The_Four_Toed_Edward
Well-Known Member
I have actually read a mystery book inspired by it, that is when I first heard of it. Just can't for the life of me find the exact book. Tried to google it, but apparently there are multiple!Found several versions on the internet, this was one of the cleanest.
Reply letters to My Truelove
12 Days of Christmas gifts.
Dearest Bill,
I went to the door today and the postman delivered a partridge in a pear tree. What a wonderful thoughtful gift! I couldn't have been more surprised.
With deepest Love and Devotion,
Sara
Dearest Bill,
Today the postman brought your most wonderful gift. Just imagine - two turtle doves! I'm delighted at your very sweet gift. They are just adorable. I will have to get a cage for them.
With deepest Love,
Sara
Dearest Bill,
Oh! Your third gift arrived! You really went too far, I think. I don't deserve such generosity - three French hens. They are just lovely, but I must protest - you've been way too kind.
Love,
Sara
Dearest Bill,
Today the postman delivered four calling birds. Now, really, they're quite nice, but now I have 10 birds and nowhere to put any more....so please, no more birds!! But, thanks.
Affectionately,
Sara
My Darling Bill,
What a surprise! Another present....and not a bird this time! Wow! Today the postman delivered five golden rings, one for each finger. You're just too extravagant, but I love it! Frankly, all those birds squawking were beginning to get on my nerves, but the rings are wonderful...and so quiet!!
All my love,
Sara
Dear Bill
When I opened the door there were actually six geese a-laying on my front steps. So you're back to the birds again, huh? Those geese are huge! And it was bird poop that they were laying, complete with a large count of coloform bacteria. Where will I ever keep them? The neighbours are complaining. The police came by with a formal complaint, and I can't sleep through all the racket. I guess I have my own noise-makers for the New Years Eve celebration tonight.
Please stop. NO MORE BIRDS!!
Cordially,
Sara
Bill:
Happy New Year...to some people. It hasn't been so happy with me. What's with you and those dumb birds? Seven swan’s a-swimming. What kind of practical joke is this? There's bird guano all over the house and they never stop squawking. I could not sleep all night and I'm a nervous wreck. You have gone too far, bird brain. STOP SENDING BIRDS. NO MORE BIRDS!! GOT IT?
Sincerely,
Sara
OK Wise Guy
I think I prefer the birds over this. What am I going to do with eight maids a-milking? It's not enough with all those birds and eight maids’ a-milking, but they had to bring their cows. Have you ever smelled a yard full of cow patties? Their piles are all over the lawn, and I can't move in my own house. Leave me alone. NO MORE OF YOUR "GIFTS".
Sara
Bill
What are you? Some kind of freak? Now there's nine ladies dancing...right in the smelly you-know-what and tracking it all over my house. The way they've been bickering with the milk maids, I hesitate to even call them ladies. You'll get yours, buddy.
Sara
You rotten piece of cow patty
What's with the ten lords a-leaping? I have threatened to break their legs so that they can never leap again. All 23 of the birds are dead. They've been trampled to death by the leapers, the dancers, and the cows. At least, I don't have to worry about them any more. However, the cows are mooing all night having gotten diarrhoea. My living room is a sewer! The Local Council has summoned me to give cause why my house shouldn't be condemned.
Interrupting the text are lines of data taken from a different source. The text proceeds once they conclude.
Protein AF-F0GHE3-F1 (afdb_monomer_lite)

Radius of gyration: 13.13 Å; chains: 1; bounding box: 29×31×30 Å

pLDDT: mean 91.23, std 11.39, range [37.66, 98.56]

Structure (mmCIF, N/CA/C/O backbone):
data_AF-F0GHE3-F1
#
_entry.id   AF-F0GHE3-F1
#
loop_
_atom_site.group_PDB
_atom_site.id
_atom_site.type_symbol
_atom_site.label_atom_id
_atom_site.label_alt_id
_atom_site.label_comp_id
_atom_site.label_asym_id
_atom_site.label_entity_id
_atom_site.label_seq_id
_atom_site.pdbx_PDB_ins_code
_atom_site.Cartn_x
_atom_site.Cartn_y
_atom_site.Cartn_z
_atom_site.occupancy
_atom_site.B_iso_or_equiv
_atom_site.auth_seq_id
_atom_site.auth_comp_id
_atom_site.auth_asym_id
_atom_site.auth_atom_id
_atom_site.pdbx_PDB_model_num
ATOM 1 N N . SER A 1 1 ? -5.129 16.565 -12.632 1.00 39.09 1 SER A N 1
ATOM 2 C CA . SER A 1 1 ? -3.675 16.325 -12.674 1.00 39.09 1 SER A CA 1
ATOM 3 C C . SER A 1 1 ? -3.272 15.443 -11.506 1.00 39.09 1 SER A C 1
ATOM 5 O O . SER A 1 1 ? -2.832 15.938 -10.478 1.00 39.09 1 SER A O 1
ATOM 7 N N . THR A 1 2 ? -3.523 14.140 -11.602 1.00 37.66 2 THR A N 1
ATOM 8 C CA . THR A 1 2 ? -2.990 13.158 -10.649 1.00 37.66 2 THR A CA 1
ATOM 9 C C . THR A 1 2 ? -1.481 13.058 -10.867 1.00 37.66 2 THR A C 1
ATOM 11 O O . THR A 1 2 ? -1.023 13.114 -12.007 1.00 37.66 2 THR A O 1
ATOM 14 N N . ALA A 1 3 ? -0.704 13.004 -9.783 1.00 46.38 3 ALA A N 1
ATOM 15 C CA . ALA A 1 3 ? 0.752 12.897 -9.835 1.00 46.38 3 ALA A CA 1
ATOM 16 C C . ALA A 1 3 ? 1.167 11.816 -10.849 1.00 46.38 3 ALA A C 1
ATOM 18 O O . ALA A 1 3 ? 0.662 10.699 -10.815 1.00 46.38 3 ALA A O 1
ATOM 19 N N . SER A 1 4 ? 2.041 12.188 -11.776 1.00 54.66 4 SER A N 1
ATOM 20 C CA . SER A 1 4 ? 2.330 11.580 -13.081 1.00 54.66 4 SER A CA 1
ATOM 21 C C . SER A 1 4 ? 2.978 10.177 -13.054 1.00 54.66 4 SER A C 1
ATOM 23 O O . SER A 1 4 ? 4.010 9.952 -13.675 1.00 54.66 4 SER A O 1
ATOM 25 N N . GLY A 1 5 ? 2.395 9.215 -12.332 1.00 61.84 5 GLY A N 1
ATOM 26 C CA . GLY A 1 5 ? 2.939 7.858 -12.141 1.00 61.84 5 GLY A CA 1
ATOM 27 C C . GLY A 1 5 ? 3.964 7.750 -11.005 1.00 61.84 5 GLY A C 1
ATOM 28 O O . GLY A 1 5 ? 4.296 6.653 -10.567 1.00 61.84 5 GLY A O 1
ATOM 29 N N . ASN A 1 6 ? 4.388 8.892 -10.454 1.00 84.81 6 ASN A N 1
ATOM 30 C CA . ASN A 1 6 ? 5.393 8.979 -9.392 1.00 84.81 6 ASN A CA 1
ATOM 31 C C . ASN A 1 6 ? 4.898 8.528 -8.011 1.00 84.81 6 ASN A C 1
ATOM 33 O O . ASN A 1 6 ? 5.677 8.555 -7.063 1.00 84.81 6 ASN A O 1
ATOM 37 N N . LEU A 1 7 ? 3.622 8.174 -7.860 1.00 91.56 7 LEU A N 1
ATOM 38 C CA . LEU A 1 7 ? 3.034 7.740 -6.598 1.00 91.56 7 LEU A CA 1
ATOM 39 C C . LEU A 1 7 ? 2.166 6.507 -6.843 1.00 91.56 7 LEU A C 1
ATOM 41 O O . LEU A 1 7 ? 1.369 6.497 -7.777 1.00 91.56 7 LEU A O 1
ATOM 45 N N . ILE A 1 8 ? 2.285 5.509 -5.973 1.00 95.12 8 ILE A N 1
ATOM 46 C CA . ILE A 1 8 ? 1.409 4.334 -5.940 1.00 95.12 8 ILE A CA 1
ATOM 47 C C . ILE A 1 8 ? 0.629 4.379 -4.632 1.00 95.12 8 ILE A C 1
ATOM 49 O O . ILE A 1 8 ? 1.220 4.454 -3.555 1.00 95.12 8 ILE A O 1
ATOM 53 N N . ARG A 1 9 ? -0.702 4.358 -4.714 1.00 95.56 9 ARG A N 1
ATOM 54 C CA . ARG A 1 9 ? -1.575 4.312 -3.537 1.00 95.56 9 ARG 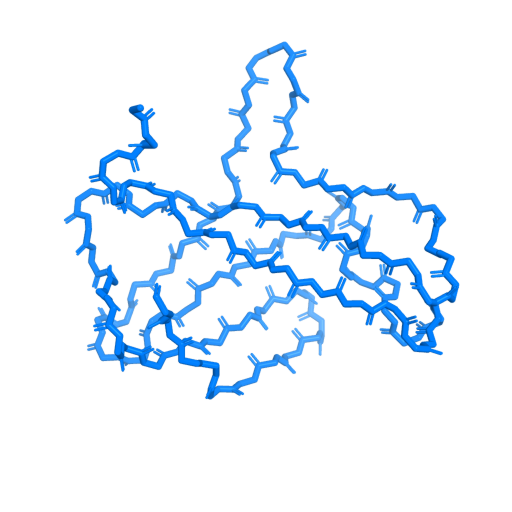A CA 1
ATOM 55 C C . ARG A 1 9 ? -1.902 2.861 -3.202 1.00 95.56 9 ARG A C 1
ATOM 57 O O . ARG A 1 9 ? -2.401 2.135 -4.052 1.00 95.56 9 ARG A O 1
ATOM 64 N N . PHE A 1 10 ? -1.696 2.486 -1.946 1.00 96.56 10 PHE A N 1
ATOM 65 C CA . PHE A 1 10 ? -2.240 1.268 -1.361 1.00 96.56 10 PHE A CA 1
ATOM 66 C C . PHE A 1 10 ? -3.459 1.638 -0.513 1.00 96.56 10 PHE A C 1
ATOM 68 O O . PHE A 1 10 ? -3.324 2.328 0.501 1.00 96.56 10 PHE A O 1
ATOM 75 N N . SER A 1 11 ? -4.640 1.211 -0.954 1.00 95.81 11 SER A N 1
ATOM 76 C CA . SER A 1 11 ? -5.915 1.416 -0.263 1.00 95.81 11 SER A CA 1
ATOM 77 C C . SER A 1 11 ? -6.413 0.097 0.312 1.00 95.81 11 SER A C 1
ATOM 79 O O . SER A 1 11 ? -6.307 -0.943 -0.333 1.00 95.81 11 SER A O 1
ATOM 81 N N . TYR A 1 12 ? -6.961 0.136 1.522 1.00 95.75 12 TYR A N 1
ATOM 82 C CA . TYR A 1 12 ? -7.476 -1.050 2.196 1.00 95.75 12 TYR A CA 1
ATOM 83 C C . TYR A 1 12 ? -8.697 -0.713 3.044 1.00 95.75 12 TYR A C 1
ATOM 85 O O . TYR A 1 12 ? -8.803 0.374 3.608 1.00 95.75 12 TYR A O 1
ATOM 93 N N . ARG A 1 13 ? -9.609 -1.679 3.168 1.00 96.75 13 ARG A N 1
ATOM 94 C CA . ARG A 1 13 ? -10.758 -1.609 4.071 1.00 96.75 13 ARG A CA 1
ATOM 95 C C . ARG A 1 13 ? -10.529 -2.526 5.261 1.00 96.75 13 ARG A C 1
ATOM 97 O O . ARG A 1 13 ? -10.159 -3.688 5.095 1.00 96.75 13 ARG A O 1
ATOM 104 N N . VAL A 1 14 ? -10.747 -2.019 6.466 1.00 97.06 14 VAL A N 1
ATOM 105 C CA . VAL A 1 14 ? -10.459 -2.773 7.690 1.00 97.06 14 VAL A CA 1
ATOM 106 C C . VAL A 1 14 ? -11.601 -3.737 7.997 1.00 97.06 14 VAL A C 1
ATOM 108 O O . VAL A 1 14 ? -12.719 -3.320 8.276 1.00 97.06 14 VAL A O 1
ATOM 111 N N . ALA A 1 15 ? -11.314 -5.038 7.981 1.00 96.62 15 ALA A N 1
ATOM 112 C CA . ALA A 1 15 ? -12.244 -6.074 8.446 1.00 96.62 15 ALA A CA 1
ATOM 113 C C . ALA A 1 15 ? -11.987 -6.481 9.911 1.00 96.62 15 ALA A C 1
ATOM 115 O O . ALA A 1 15 ? -12.919 -6.807 10.638 1.00 96.62 15 ALA A O 1
ATOM 116 N N . ASP A 1 16 ? -10.725 -6.441 10.350 1.00 95.75 16 ASP A N 1
ATOM 117 C CA . ASP A 1 16 ? -10.301 -6.717 11.727 1.00 95.75 16 ASP A CA 1
ATOM 118 C C . ASP A 1 16 ? -9.182 -5.730 12.125 1.00 95.75 16 ASP A C 1
ATOM 120 O O . ASP A 1 16 ? -8.049 -5.862 11.645 1.00 95.75 16 ASP A O 1
ATOM 124 N N . PRO A 1 17 ? -9.463 -4.747 13.002 1.00 94.31 17 PRO A N 1
ATOM 125 C CA . PRO A 1 17 ? -8.488 -3.748 13.432 1.00 94.31 17 PRO A CA 1
ATOM 126 C C . PRO A 1 17 ? -7.248 -4.342 14.103 1.00 94.31 17 PRO A C 1
ATOM 128 O O . PRO A 1 17 ? -6.156 -3.788 13.982 1.00 94.31 17 PRO A O 1
ATOM 131 N N . ARG A 1 18 ? -7.377 -5.489 14.787 1.00 93.19 18 ARG A N 1
ATOM 132 C CA . ARG A 1 18 ? -6.241 -6.123 15.473 1.00 93.19 18 ARG A CA 1
ATOM 133 C C . ARG A 1 18 ? -5.245 -6.685 14.469 1.00 93.19 18 ARG A C 1
ATOM 135 O O . ARG A 1 18 ? -4.043 -6.502 14.644 1.00 93.19 18 ARG A O 1
ATOM 142 N N . LYS A 1 19 ? -5.740 -7.315 13.399 1.00 92.31 19 LYS A N 1
ATOM 143 C CA . LYS A 1 19 ? -4.901 -7.821 12.299 1.00 92.31 19 LYS A CA 1
ATOM 144 C C . LYS A 1 19 ? -4.305 -6.684 11.471 1.00 92.31 19 LYS A C 1
ATOM 146 O O . LYS A 1 19 ? -3.156 -6.770 11.054 1.00 92.31 19 LYS A O 1
ATOM 151 N N . ALA A 1 20 ? -5.060 -5.604 11.278 1.00 93.44 20 ALA A N 1
ATOM 152 C CA . ALA A 1 20 ? -4.634 -4.456 10.483 1.00 93.44 20 ALA A CA 1
ATOM 153 C C . ALA A 1 20 ? -3.686 -3.494 11.224 1.00 93.44 20 ALA A C 1
ATOM 155 O O . ALA A 1 20 ? -3.160 -2.574 10.605 1.00 93.44 20 ALA A O 1
ATOM 156 N N . ARG A 1 21 ? -3.428 -3.695 12.525 1.00 92.88 21 ARG A N 1
ATOM 157 C CA . ARG A 1 21 ? -2.681 -2.751 13.377 1.00 92.88 21 ARG A CA 1
ATOM 158 C C . ARG A 1 21 ? -1.351 -2.278 12.777 1.00 92.88 21 ARG A C 1
ATOM 160 O O . ARG A 1 21 ? -1.035 -1.098 12.876 1.00 92.88 21 ARG A O 1
ATOM 167 N N . LEU A 1 22 ? -0.587 -3.168 12.140 1.00 93.00 22 LEU A N 1
ATOM 168 C CA . LEU A 1 22 ? 0.708 -2.816 11.537 1.00 93.00 22 LEU A CA 1
ATOM 169 C C . LEU A 1 22 ? 0.574 -1.836 10.354 1.00 93.00 22 LEU A C 1
ATOM 171 O O . LEU A 1 22 ? 1.463 -1.016 10.141 1.00 93.00 22 LEU A O 1
ATOM 175 N N . LEU A 1 23 ? -0.559 -1.830 9.643 1.00 93.56 23 LEU A N 1
ATOM 176 C CA . LEU A 1 23 ? -0.836 -0.871 8.564 1.00 93.56 23 LEU A CA 1
ATOM 177 C C . LEU A 1 23 ? -0.989 0.570 9.074 1.00 93.56 23 LEU A C 1
ATOM 179 O O . LEU A 1 23 ? -0.734 1.511 8.321 1.00 93.56 23 LEU A O 1
ATOM 183 N N . ALA A 1 24 ? -1.344 0.753 10.348 1.00 90.38 24 ALA A N 1
ATOM 184 C CA . ALA A 1 24 ? -1.503 2.059 10.988 1.00 90.38 24 ALA A CA 1
ATOM 185 C C . ALA A 1 24 ? -0.315 2.464 11.881 1.00 90.38 24 ALA A C 1
ATOM 187 O O . ALA A 1 24 ? -0.287 3.590 12.383 1.00 90.38 24 ALA A O 1
ATOM 188 N N . ASP A 1 25 ? 0.666 1.576 12.082 1.00 88.31 25 ASP A N 1
ATOM 189 C CA . ASP A 1 25 ? 1.837 1.841 12.920 1.00 88.31 25 ASP A CA 1
ATOM 190 C C . ASP A 1 25 ? 2.874 2.685 12.165 1.00 88.31 25 ASP A C 1
ATOM 192 O O . ASP A 1 25 ? 3.485 2.228 11.196 1.00 88.31 25 ASP A O 1
ATOM 196 N N . ASN A 1 26 ? 3.083 3.924 12.616 1.00 83.44 26 ASN A N 1
ATOM 197 C CA . ASN A 1 26 ? 4.040 4.855 12.018 1.0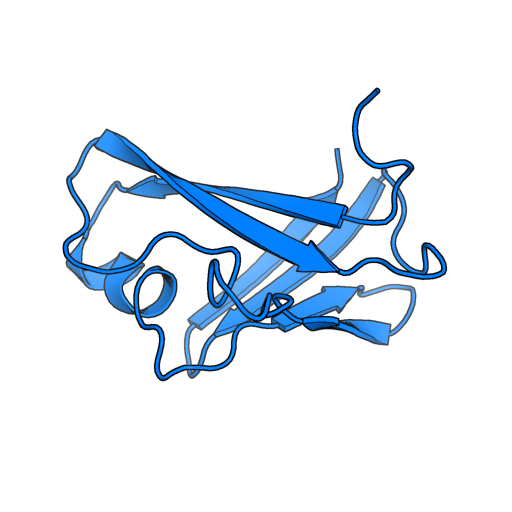0 83.44 26 ASN A CA 1
ATOM 198 C C . ASN A 1 26 ? 5.496 4.619 12.441 1.00 83.44 26 ASN A C 1
ATOM 200 O O . ASN A 1 26 ? 6.390 5.248 11.878 1.00 83.44 26 ASN A O 1
ATOM 204 N N . ARG A 1 27 ? 5.739 3.730 13.410 1.00 86.25 27 ARG A N 1
ATOM 205 C CA . ARG A 1 27 ? 7.086 3.336 13.842 1.00 86.25 27 ARG A CA 1
ATOM 206 C C . ARG A 1 27 ? 7.662 2.244 12.951 1.00 86.25 27 ARG A C 1
ATOM 208 O O . ARG A 1 27 ? 8.877 2.135 12.830 1.00 86.25 27 ARG A O 1
ATOM 215 N N . ALA A 1 28 ? 6.797 1.449 12.324 1.00 87.06 28 ALA A N 1
ATOM 216 C CA . ALA A 1 28 ? 7.195 0.443 11.356 1.00 87.06 28 ALA A CA 1
ATOM 217 C C . ALA A 1 28 ? 7.344 1.072 9.965 1.00 87.06 28 ALA A C 1
ATOM 219 O O . ALA A 1 28 ? 6.401 1.663 9.423 1.00 87.06 28 ALA A O 1
ATOM 220 N N . THR A 1 29 ? 8.527 0.918 9.369 1.00 91.56 29 THR A N 1
ATOM 221 C CA . THR A 1 29 ? 8.752 1.300 7.975 1.00 91.56 29 THR A CA 1
ATOM 222 C C . THR A 1 29 ? 7.904 0.420 7.066 1.00 91.56 29 THR A C 1
ATOM 224 O O . THR A 1 29 ? 7.912 -0.804 7.193 1.00 91.56 29 THR A O 1
ATOM 227 N N . ALA A 1 30 ? 7.172 1.061 6.159 1.00 95.88 30 ALA A N 1
ATOM 228 C CA . ALA A 1 30 ? 6.391 0.387 5.140 1.00 95.88 30 ALA A CA 1
ATOM 229 C C . ALA A 1 30 ? 7.144 0.414 3.814 1.00 95.88 30 ALA A C 1
ATOM 231 O O . ALA A 1 30 ? 7.599 1.478 3.378 1.00 95.88 30 ALA A O 1
ATOM 232 N N . TYR A 1 31 ? 7.206 -0.743 3.168 1.00 97.88 31 TYR A N 1
ATOM 233 C CA . TYR A 1 31 ? 7.778 -0.904 1.845 1.00 97.88 31 TYR A CA 1
ATOM 234 C C . TYR A 1 31 ? 6.757 -1.473 0.869 1.00 97.88 31 TYR A C 1
ATOM 236 O O . TYR A 1 31 ? 5.901 -2.274 1.245 1.00 97.88 31 TYR A O 1
ATOM 244 N N . LEU A 1 32 ? 6.893 -1.078 -0.393 1.00 98.25 32 LEU A N 1
ATOM 245 C CA . LEU A 1 32 ? 6.243 -1.735 -1.515 1.00 98.25 32 LEU A CA 1
ATOM 246 C C . LEU A 1 32 ? 7.332 -2.288 -2.432 1.00 98.25 32 LEU A C 1
ATOM 248 O O . LEU A 1 32 ? 8.127 -1.532 -2.990 1.00 98.25 32 LEU A O 1
ATOM 252 N N . TYR A 1 33 ? 7.388 -3.609 -2.527 1.00 98.56 33 TYR A N 1
ATOM 253 C CA . TYR A 1 33 ? 8.373 -4.347 -3.301 1.00 98.56 33 TYR A CA 1
ATOM 254 C C . TYR A 1 33 ? 7.791 -4.710 -4.666 1.00 98.56 33 TYR A C 1
ATOM 256 O O . TYR A 1 33 ? 6.743 -5.346 -4.726 1.00 98.56 33 TYR A O 1
ATOM 264 N N . GLY A 1 34 ? 8.449 -4.307 -5.752 1.00 98.19 34 GLY A N 1
ATOM 265 C CA . GLY A 1 34 ? 8.081 -4.719 -7.107 1.00 98.19 34 GLY A CA 1
ATOM 266 C C . GLY A 1 34 ? 8.745 -6.039 -7.478 1.00 98.19 34 GLY A C 1
ATOM 267 O O . GLY A 1 34 ? 9.969 -6.099 -7.537 1.00 98.19 34 GLY A O 1
ATOM 268 N N . GLU A 1 35 ? 7.961 -7.075 -7.779 1.00 97.44 35 GLU A N 1
ATOM 269 C CA . GLU A 1 35 ? 8.497 -8.417 -8.055 1.00 97.44 35 GLU A CA 1
ATOM 270 C C . GLU A 1 35 ? 9.393 -8.443 -9.303 1.00 97.44 35 GLU A C 1
ATOM 272 O O . GLU A 1 35 ? 10.468 -9.034 -9.284 1.00 97.44 35 GLU A O 1
ATOM 277 N N . ALA A 1 36 ? 8.978 -7.771 -10.382 1.00 96.88 36 ALA A N 1
ATOM 278 C CA . ALA A 1 36 ? 9.721 -7.765 -11.643 1.00 96.88 36 ALA A CA 1
ATOM 279 C C . ALA A 1 36 ? 10.943 -6.831 -11.609 1.00 96.88 36 ALA A C 1
ATOM 281 O O . ALA A 1 36 ? 12.022 -7.177 -12.091 1.00 96.88 36 ALA A O 1
ATOM 282 N N . SER A 1 37 ? 10.781 -5.633 -11.042 1.00 97.25 37 SER A N 1
ATOM 283 C CA . SER A 1 37 ? 11.831 -4.610 -11.015 1.00 97.25 37 SER A CA 1
ATOM 284 C C . SER A 1 37 ? 12.790 -4.746 -9.835 1.00 97.25 37 SER A C 1
ATOM 286 O O . SER A 1 37 ? 13.822 -4.078 -9.823 1.00 97.25 37 SER A O 1
ATOM 288 N N . HIS A 1 38 ? 12.455 -5.578 -8.842 1.00 97.88 38 HIS A N 1
ATOM 289 C CA . HIS A 1 38 ? 13.121 -5.660 -7.538 1.00 97.88 38 HIS A CA 1
ATOM 290 C C . HIS A 1 38 ? 13.200 -4.305 -6.808 1.00 97.88 38 HIS A C 1
ATOM 292 O O . HIS A 1 38 ? 13.995 -4.123 -5.883 1.00 97.88 38 HIS A O 1
ATOM 298 N N . ALA A 1 39 ? 12.392 -3.325 -7.227 1.00 97.69 39 ALA A N 1
ATOM 299 C CA . ALA A 1 39 ? 12.393 -1.995 -6.647 1.00 97.69 39 ALA A CA 1
ATOM 300 C C . ALA A 1 39 ? 11.759 -2.027 -5.257 1.00 97.69 39 ALA A C 1
ATOM 302 O O . ALA A 1 39 ? 10.719 -2.652 -5.054 1.00 97.69 39 ALA A O 1
ATOM 303 N N . MET A 1 40 ? 12.361 -1.298 -4.320 1.00 97.75 40 MET A N 1
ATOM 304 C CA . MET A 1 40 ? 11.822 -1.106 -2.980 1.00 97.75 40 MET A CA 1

I'm filing a complaint to the police about you!
One who means it.
Listen Brainless
Now there's eleven pipers piping. And they never stop piping...except when they're chasing those maids or dancing girls. The cows are getting very upset and are sounding worse than the birds ever did. What am I going to do? There is a petition going around to evict me from the neighbourhood.
I hope you're satisfied, you rotten, vicious swine.
Your sworn enemy,
Sara
Dear Sir
This is to acknowledge your latest gift of twelve drummers drumming which you have seen fit to inflict on our client, Miss Sara Truelove. The damage, of course, was total. She was found beating her head against the wall to the beat of the twelve drums. If you should attempt to reach Miss Truelove at Happy Glen Sanatorium, the attendants have instructions to shoot you on sight. With this letter please find attached a warrant for your arrest.